**TASK DIRECTIONS:** What lines in the records below hold the string "backbone"? Please show them.

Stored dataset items
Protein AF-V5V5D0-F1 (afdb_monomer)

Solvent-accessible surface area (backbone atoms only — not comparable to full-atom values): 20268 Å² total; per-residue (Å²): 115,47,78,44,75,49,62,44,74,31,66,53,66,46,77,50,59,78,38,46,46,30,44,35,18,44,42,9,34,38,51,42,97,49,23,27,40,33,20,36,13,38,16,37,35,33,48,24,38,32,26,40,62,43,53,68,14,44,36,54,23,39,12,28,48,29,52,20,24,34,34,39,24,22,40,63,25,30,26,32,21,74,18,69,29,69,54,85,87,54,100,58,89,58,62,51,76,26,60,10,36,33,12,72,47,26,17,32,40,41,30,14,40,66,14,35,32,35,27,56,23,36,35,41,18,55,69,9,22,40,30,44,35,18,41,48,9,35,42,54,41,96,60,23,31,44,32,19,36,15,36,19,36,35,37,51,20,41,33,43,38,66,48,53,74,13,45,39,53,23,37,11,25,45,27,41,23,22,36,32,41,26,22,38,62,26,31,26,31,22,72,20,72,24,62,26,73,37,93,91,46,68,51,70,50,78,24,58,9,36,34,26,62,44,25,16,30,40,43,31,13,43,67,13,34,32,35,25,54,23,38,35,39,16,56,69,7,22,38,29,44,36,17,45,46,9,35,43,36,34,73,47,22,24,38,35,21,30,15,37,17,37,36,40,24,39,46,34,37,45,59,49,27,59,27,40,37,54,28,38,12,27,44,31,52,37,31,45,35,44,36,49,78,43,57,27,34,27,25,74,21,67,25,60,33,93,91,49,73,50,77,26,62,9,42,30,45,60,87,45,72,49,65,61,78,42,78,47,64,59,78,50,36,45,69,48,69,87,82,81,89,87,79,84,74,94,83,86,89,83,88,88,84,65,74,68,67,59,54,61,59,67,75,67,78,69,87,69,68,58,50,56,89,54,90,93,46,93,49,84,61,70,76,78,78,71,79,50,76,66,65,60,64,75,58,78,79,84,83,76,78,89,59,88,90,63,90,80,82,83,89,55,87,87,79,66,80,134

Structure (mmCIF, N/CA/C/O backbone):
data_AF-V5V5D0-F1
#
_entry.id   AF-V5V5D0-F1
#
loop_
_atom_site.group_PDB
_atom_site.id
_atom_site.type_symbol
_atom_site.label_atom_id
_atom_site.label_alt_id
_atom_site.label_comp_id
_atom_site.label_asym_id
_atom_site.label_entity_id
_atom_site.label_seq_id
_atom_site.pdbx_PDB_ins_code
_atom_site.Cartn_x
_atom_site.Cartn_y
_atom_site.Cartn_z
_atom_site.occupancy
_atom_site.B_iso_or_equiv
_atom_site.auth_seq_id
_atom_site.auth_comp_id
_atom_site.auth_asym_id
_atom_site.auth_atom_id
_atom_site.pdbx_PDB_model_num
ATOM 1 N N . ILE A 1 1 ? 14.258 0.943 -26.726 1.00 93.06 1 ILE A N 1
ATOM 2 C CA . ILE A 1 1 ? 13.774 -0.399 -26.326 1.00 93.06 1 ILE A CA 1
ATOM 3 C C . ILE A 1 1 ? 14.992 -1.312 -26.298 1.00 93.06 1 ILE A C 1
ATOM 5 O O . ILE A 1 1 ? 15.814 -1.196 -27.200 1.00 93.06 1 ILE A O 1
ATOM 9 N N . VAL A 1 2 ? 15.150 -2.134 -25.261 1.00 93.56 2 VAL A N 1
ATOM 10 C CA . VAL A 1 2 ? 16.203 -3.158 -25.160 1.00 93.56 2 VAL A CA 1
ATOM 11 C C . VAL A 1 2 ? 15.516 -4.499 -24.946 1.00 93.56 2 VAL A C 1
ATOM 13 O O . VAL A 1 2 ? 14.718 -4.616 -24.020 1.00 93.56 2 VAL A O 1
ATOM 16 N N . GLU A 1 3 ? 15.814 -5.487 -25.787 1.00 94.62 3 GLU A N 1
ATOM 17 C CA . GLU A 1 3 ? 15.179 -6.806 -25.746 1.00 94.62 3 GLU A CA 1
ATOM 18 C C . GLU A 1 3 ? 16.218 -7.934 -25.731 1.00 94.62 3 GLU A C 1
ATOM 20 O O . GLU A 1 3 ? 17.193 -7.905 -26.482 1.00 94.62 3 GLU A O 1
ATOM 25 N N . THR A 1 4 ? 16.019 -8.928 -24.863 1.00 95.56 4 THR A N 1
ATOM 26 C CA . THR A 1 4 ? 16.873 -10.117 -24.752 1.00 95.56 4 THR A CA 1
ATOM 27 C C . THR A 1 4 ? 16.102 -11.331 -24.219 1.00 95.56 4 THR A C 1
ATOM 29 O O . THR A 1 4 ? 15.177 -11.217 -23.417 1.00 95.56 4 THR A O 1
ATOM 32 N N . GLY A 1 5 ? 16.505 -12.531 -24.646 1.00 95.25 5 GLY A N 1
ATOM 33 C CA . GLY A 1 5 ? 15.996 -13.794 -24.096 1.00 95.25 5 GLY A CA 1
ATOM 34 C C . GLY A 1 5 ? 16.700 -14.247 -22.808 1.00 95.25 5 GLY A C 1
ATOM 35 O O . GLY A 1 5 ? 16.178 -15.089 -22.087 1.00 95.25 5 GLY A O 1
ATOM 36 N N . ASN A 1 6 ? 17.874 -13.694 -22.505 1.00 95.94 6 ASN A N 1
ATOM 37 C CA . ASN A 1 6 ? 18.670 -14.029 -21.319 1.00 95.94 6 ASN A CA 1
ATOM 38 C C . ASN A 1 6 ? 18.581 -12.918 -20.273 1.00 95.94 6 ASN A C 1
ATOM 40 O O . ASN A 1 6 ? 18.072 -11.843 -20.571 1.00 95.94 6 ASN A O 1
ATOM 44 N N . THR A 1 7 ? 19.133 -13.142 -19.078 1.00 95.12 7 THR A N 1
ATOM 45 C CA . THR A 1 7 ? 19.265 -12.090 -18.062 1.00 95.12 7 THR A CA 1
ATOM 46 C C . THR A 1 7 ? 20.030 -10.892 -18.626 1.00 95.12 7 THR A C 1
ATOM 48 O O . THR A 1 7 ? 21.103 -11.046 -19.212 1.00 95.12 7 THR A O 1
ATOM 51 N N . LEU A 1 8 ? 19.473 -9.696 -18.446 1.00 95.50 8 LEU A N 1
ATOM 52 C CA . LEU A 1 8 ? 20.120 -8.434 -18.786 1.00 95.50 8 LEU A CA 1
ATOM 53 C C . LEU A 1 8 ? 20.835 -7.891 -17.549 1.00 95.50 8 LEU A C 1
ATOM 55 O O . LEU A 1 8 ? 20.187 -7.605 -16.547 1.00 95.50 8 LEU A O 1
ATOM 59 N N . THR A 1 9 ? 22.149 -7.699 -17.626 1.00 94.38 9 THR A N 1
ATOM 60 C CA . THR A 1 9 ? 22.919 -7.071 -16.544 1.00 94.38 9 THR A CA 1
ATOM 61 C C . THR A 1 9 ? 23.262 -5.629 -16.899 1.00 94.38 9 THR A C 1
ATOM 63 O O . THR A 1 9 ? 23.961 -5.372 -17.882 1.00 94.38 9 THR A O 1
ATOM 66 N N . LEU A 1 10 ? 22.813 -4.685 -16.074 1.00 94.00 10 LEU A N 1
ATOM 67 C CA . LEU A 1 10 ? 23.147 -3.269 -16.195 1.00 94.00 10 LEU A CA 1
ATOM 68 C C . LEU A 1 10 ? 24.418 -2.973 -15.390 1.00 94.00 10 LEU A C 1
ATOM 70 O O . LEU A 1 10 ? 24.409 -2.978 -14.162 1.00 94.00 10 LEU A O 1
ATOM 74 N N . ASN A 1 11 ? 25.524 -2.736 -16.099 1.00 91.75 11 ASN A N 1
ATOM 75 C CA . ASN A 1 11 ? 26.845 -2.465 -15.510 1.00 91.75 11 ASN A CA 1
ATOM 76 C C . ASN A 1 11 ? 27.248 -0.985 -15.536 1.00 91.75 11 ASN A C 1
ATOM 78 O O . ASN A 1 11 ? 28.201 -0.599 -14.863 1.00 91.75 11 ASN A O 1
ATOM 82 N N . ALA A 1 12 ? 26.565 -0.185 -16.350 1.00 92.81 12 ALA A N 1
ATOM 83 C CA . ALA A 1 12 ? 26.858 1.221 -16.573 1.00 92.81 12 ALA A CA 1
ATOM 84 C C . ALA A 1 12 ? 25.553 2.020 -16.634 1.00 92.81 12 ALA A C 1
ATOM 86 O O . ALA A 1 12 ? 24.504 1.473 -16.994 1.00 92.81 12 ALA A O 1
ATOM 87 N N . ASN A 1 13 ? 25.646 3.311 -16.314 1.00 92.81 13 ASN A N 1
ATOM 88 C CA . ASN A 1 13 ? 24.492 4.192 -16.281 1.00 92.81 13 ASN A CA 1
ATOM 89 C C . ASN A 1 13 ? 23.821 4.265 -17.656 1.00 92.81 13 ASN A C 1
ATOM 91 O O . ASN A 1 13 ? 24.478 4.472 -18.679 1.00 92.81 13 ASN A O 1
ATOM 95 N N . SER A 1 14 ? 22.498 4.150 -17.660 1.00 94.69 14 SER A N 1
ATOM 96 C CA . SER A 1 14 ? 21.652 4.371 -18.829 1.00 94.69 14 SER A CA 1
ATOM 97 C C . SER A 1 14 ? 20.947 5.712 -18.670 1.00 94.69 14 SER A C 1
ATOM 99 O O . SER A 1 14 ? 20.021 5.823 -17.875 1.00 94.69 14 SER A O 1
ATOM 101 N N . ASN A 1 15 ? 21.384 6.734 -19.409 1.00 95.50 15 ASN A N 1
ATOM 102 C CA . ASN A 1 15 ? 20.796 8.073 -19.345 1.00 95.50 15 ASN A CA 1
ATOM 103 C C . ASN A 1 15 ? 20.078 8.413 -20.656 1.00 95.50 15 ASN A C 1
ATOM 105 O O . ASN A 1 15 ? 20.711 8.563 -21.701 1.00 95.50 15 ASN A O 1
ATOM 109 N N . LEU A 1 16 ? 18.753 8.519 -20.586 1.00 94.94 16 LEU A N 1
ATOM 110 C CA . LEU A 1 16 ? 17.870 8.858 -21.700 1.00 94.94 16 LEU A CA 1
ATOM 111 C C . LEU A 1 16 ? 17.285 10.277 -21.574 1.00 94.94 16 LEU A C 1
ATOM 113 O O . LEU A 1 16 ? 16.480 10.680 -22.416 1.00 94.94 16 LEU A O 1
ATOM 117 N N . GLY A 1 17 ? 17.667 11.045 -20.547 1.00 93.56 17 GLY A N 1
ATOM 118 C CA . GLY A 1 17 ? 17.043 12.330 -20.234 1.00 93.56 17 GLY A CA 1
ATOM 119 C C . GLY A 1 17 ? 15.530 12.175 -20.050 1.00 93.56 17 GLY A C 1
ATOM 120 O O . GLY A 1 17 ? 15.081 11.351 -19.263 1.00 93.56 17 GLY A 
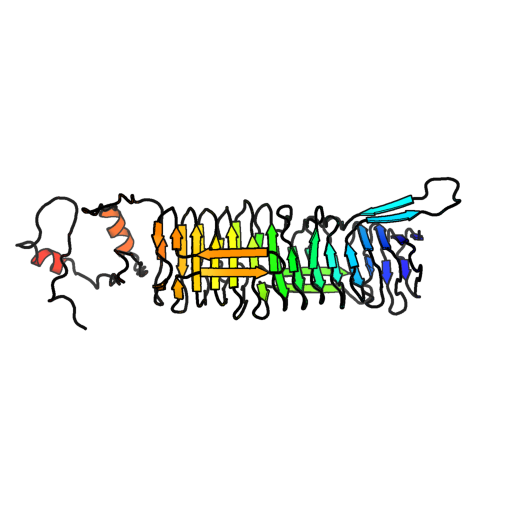O 1
ATOM 121 N N . SER A 1 18 ? 14.736 12.924 -20.818 1.00 93.75 18 SER A N 1
ATOM 122 C CA . SER A 1 18 ? 13.267 12.837 -20.800 1.00 93.75 18 SER A CA 1
ATOM 123 C C . SER A 1 18 ? 12.683 11.658 -21.593 1.00 93.75 18 SER A C 1
ATOM 125 O O . SER A 1 18 ? 11.466 11.490 -21.630 1.00 93.75 18 SER A O 1
ATOM 127 N N . GLY A 1 19 ? 13.515 10.856 -22.264 1.00 95.75 19 GLY A N 1
ATOM 128 C CA . GLY A 1 19 ? 13.068 9.701 -23.042 1.00 95.75 19 GLY A CA 1
ATOM 129 C C . GLY A 1 19 ? 12.697 8.494 -22.175 1.00 95.75 19 GLY A C 1
ATOM 130 O O . GLY A 1 19 ? 13.204 8.333 -21.068 1.00 95.75 19 GLY A O 1
ATOM 131 N N . ASN A 1 20 ? 11.850 7.610 -22.710 1.00 96.94 20 ASN A N 1
ATOM 132 C CA . ASN A 1 20 ? 11.416 6.389 -22.025 1.00 96.94 20 ASN A CA 1
ATOM 133 C C . ASN A 1 20 ? 12.305 5.186 -22.371 1.00 96.94 20 ASN A C 1
ATOM 135 O O . ASN A 1 20 ? 12.526 4.889 -23.551 1.00 96.94 20 ASN A O 1
ATOM 139 N N . LEU A 1 21 ? 12.715 4.425 -21.357 1.00 96.69 21 LEU A N 1
ATOM 140 C CA . LEU A 1 21 ? 13.379 3.131 -21.490 1.00 96.69 21 LEU A CA 1
ATOM 141 C C . LEU A 1 21 ? 12.355 2.004 -21.315 1.00 96.69 21 LEU A C 1
ATOM 143 O O . LEU A 1 21 ? 11.655 1.951 -20.313 1.00 96.69 21 LEU A O 1
ATOM 147 N N . THR A 1 22 ? 12.299 1.069 -22.266 1.00 97.50 22 THR A N 1
ATOM 148 C CA . THR A 1 22 ? 11.607 -0.214 -22.067 1.00 97.50 22 THR A CA 1
ATOM 149 C C . THR A 1 22 ? 12.622 -1.347 -22.113 1.00 97.50 22 THR A C 1
ATOM 151 O O . THR A 1 22 ? 13.325 -1.478 -23.122 1.00 97.50 22 THR A O 1
ATOM 154 N N . LEU A 1 23 ? 12.681 -2.143 -21.042 1.00 97.19 23 LEU A N 1
ATOM 155 C CA . LEU A 1 23 ? 13.480 -3.362 -20.926 1.00 97.19 23 LEU A CA 1
ATOM 156 C C . LEU A 1 23 ? 12.576 -4.585 -21.098 1.00 97.19 23 LEU A C 1
ATOM 158 O O . LEU A 1 23 ? 11.594 -4.744 -20.375 1.00 97.19 23 LEU A O 1
ATOM 162 N N . ILE A 1 24 ? 12.916 -5.453 -22.044 1.00 97.00 24 ILE A N 1
ATOM 163 C CA . ILE A 1 24 ? 12.216 -6.709 -22.311 1.00 97.00 24 ILE A CA 1
ATOM 164 C C . ILE A 1 24 ? 13.221 -7.837 -22.096 1.00 97.00 24 ILE A C 1
ATOM 166 O O . ILE A 1 24 ? 14.178 -7.966 -22.857 1.00 97.00 24 ILE A O 1
ATOM 170 N N . SER A 1 25 ? 13.050 -8.623 -21.036 1.00 97.38 25 SER A N 1
ATOM 171 C CA . SER A 1 25 ? 14.014 -9.665 -20.678 1.00 97.38 25 SER A CA 1
ATOM 172 C C . SER A 1 25 ? 13.354 -10.929 -20.145 1.00 97.38 25 SER A C 1
ATOM 174 O O . SER A 1 25 ? 12.793 -10.944 -19.048 1.00 97.38 25 SER A O 1
ATOM 176 N N . GLN A 1 26 ? 13.492 -12.035 -20.877 1.00 96.62 26 GLN A N 1
ATOM 177 C CA . GLN A 1 26 ? 12.943 -13.320 -20.428 1.00 96.62 26 GLN A CA 1
ATOM 178 C C . GLN A 1 26 ? 13.729 -13.913 -19.252 1.00 96.62 26 GLN A C 1
ATOM 180 O O . GLN A 1 26 ? 13.139 -14.562 -18.390 1.00 96.62 26 GLN A O 1
ATOM 185 N N . GLY A 1 27 ? 15.033 -13.637 -19.164 1.00 94.94 27 GLY A N 1
ATOM 186 C CA . GLY A 1 27 ? 15.868 -14.038 -18.029 1.00 94.94 27 GLY A CA 1
ATOM 187 C C . GLY A 1 27 ? 15.888 -13.031 -16.875 1.00 94.94 27 GLY A C 1
ATOM 188 O O . GLY A 1 27 ? 16.655 -13.224 -15.934 1.00 94.94 27 GLY A O 1
ATOM 189 N N . GLY A 1 28 ? 15.090 -11.960 -16.942 1.00 95.88 28 GLY A N 1
ATOM 190 C CA . GLY A 1 28 ? 15.051 -10.917 -15.918 1.00 95.88 28 GLY A CA 1
ATOM 191 C C . GLY A 1 28 ? 16.137 -9.851 -16.076 1.00 95.88 28 GLY A C 1
ATOM 192 O O . GLY A 1 28 ? 16.897 -9.846 -17.051 1.00 95.88 28 GLY A O 1
ATOM 193 N N . VAL A 1 29 ? 16.206 -8.921 -15.133 1.00 96.06 29 VAL A N 1
ATOM 194 C CA . VAL A 1 29 ? 17.194 -7.834 -15.123 1.00 96.06 29 VAL A CA 1
ATOM 195 C C . VAL A 1 29 ? 17.931 -7.849 -13.795 1.00 96.06 29 VAL A C 1
ATOM 197 O O . VAL A 1 29 ? 17.318 -8.039 -12.753 1.00 96.06 29 VAL A O 1
ATOM 200 N N . GLN A 1 30 ? 19.242 -7.648 -13.846 1.00 93.31 30 GLN A N 1
ATOM 201 C CA . GLN A 1 30 ? 20.079 -7.413 -12.677 1.00 93.31 30 GLN A CA 1
ATOM 202 C C . GLN A 1 30 ? 20.768 -6.065 -12.819 1.00 93.31 30 GLN A C 1
ATOM 204 O O . GLN A 1 30 ? 21.325 -5.752 -13.878 1.00 93.31 30 GLN A O 1
ATOM 209 N N . GLN A 1 31 ? 20.763 -5.288 -11.746 1.00 90.69 31 GLN A N 1
ATOM 210 C CA . GLN A 1 31 ? 21.370 -3.971 -11.716 1.00 90.69 31 GLN A CA 1
ATOM 211 C C . GLN A 1 31 ? 22.587 -3.967 -10.792 1.00 90.69 31 GLN A C 1
ATOM 213 O O . GLN A 1 31 ? 22.472 -4.107 -9.581 1.00 90.69 31 GLN A O 1
ATOM 218 N N . ASN A 1 32 ? 23.778 -3.782 -11.365 1.00 88.06 32 ASN A N 1
ATOM 219 C CA . ASN A 1 32 ? 24.992 -3.613 -10.571 1.00 88.06 32 ASN A CA 1
ATOM 220 C C . ASN A 1 32 ? 25.104 -2.163 -10.067 1.00 88.06 32 ASN A C 1
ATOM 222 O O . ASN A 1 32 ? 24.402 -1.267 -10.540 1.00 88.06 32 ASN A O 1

**ANSWER FOR THIS EXERCISE:**
Solvent-accessible surface area (backbone atoms only — not comparable to full-atom values): 20268 Å² total; per-residue (Å²): 115,47,78,44,75,49,62,44,74,31,66,53,66,46,77,50,59,78,38,46,46,30,44,35,18,44,42,9,34,38,51,42,97,49,23,27,40,33,20,36,13,38,16,37,35,33,48,24,38,32,26,40,62,43,53,68,14,44,36,54,23,39,12,28,48,29,52,20,24,34,34,39,24,22,40,63,25,30,26,32,21,74,18,69,29,69,54,85,87,54,100,58,89,58,62,51,76,26,60,10,36,33,12,72,47,26,17,32,40,41,30,14,40,66,14,35,32,35,27,56,23,36,35,41,18,55,69,9,22,40,30,44,35,18,41,48,9,35,42,54,41,96,60,23,31,44,32,19,36,15,36,19,36,35,37,51,20,41,33,43,38,66,48,53,74,13,45,39,53,23,37,11,25,45,27,41,23,22,36,32,41,26,22,38,62,26,31,26,31,22,72,20,72,24,62,26,73,37,93,91,46,68,51,70,50,78,24,58,9,36,34,26,62,44,25,16,30,40,43,31,13,43,67,13,34,32,35,25,54,23,38,35,39,16,56,69,7,22,38,29,44,36,17,45,46,9,35,43,36,34,73,47,22,24,38,35,21,30,15,37,17,37,36,40,24,39,46,34,37,45,59,49,27,59,27,40,37,54,28,38,12,27,44,31,52,37,31,45,35,44,36,49,78,43,57,27,34,27,25,74,21,67,25,60,33,93,91,49,73,50,77,26,62,9,42,30,45,60,87,45,72,49,65,61,78,42,78,47,64,59,78,50,36,45,69,48,69,87,82,81,89,87,79,84,74,94,83,86,89,83,88,88,84,65,74,68,67,59,54,61,59,67,75,67,78,69,87,69,68,58,50,56,89,54,90,93,46,93,49,84,61,70,76,78,78,71,79,50,76,66,65,60,64,75,58,78,79,84,83,76,78,89,59,88,90,63,90,80,82,83,89,55,87,87,79,66,80,134
Structure (mmCIF, N/CA/C/O backbone):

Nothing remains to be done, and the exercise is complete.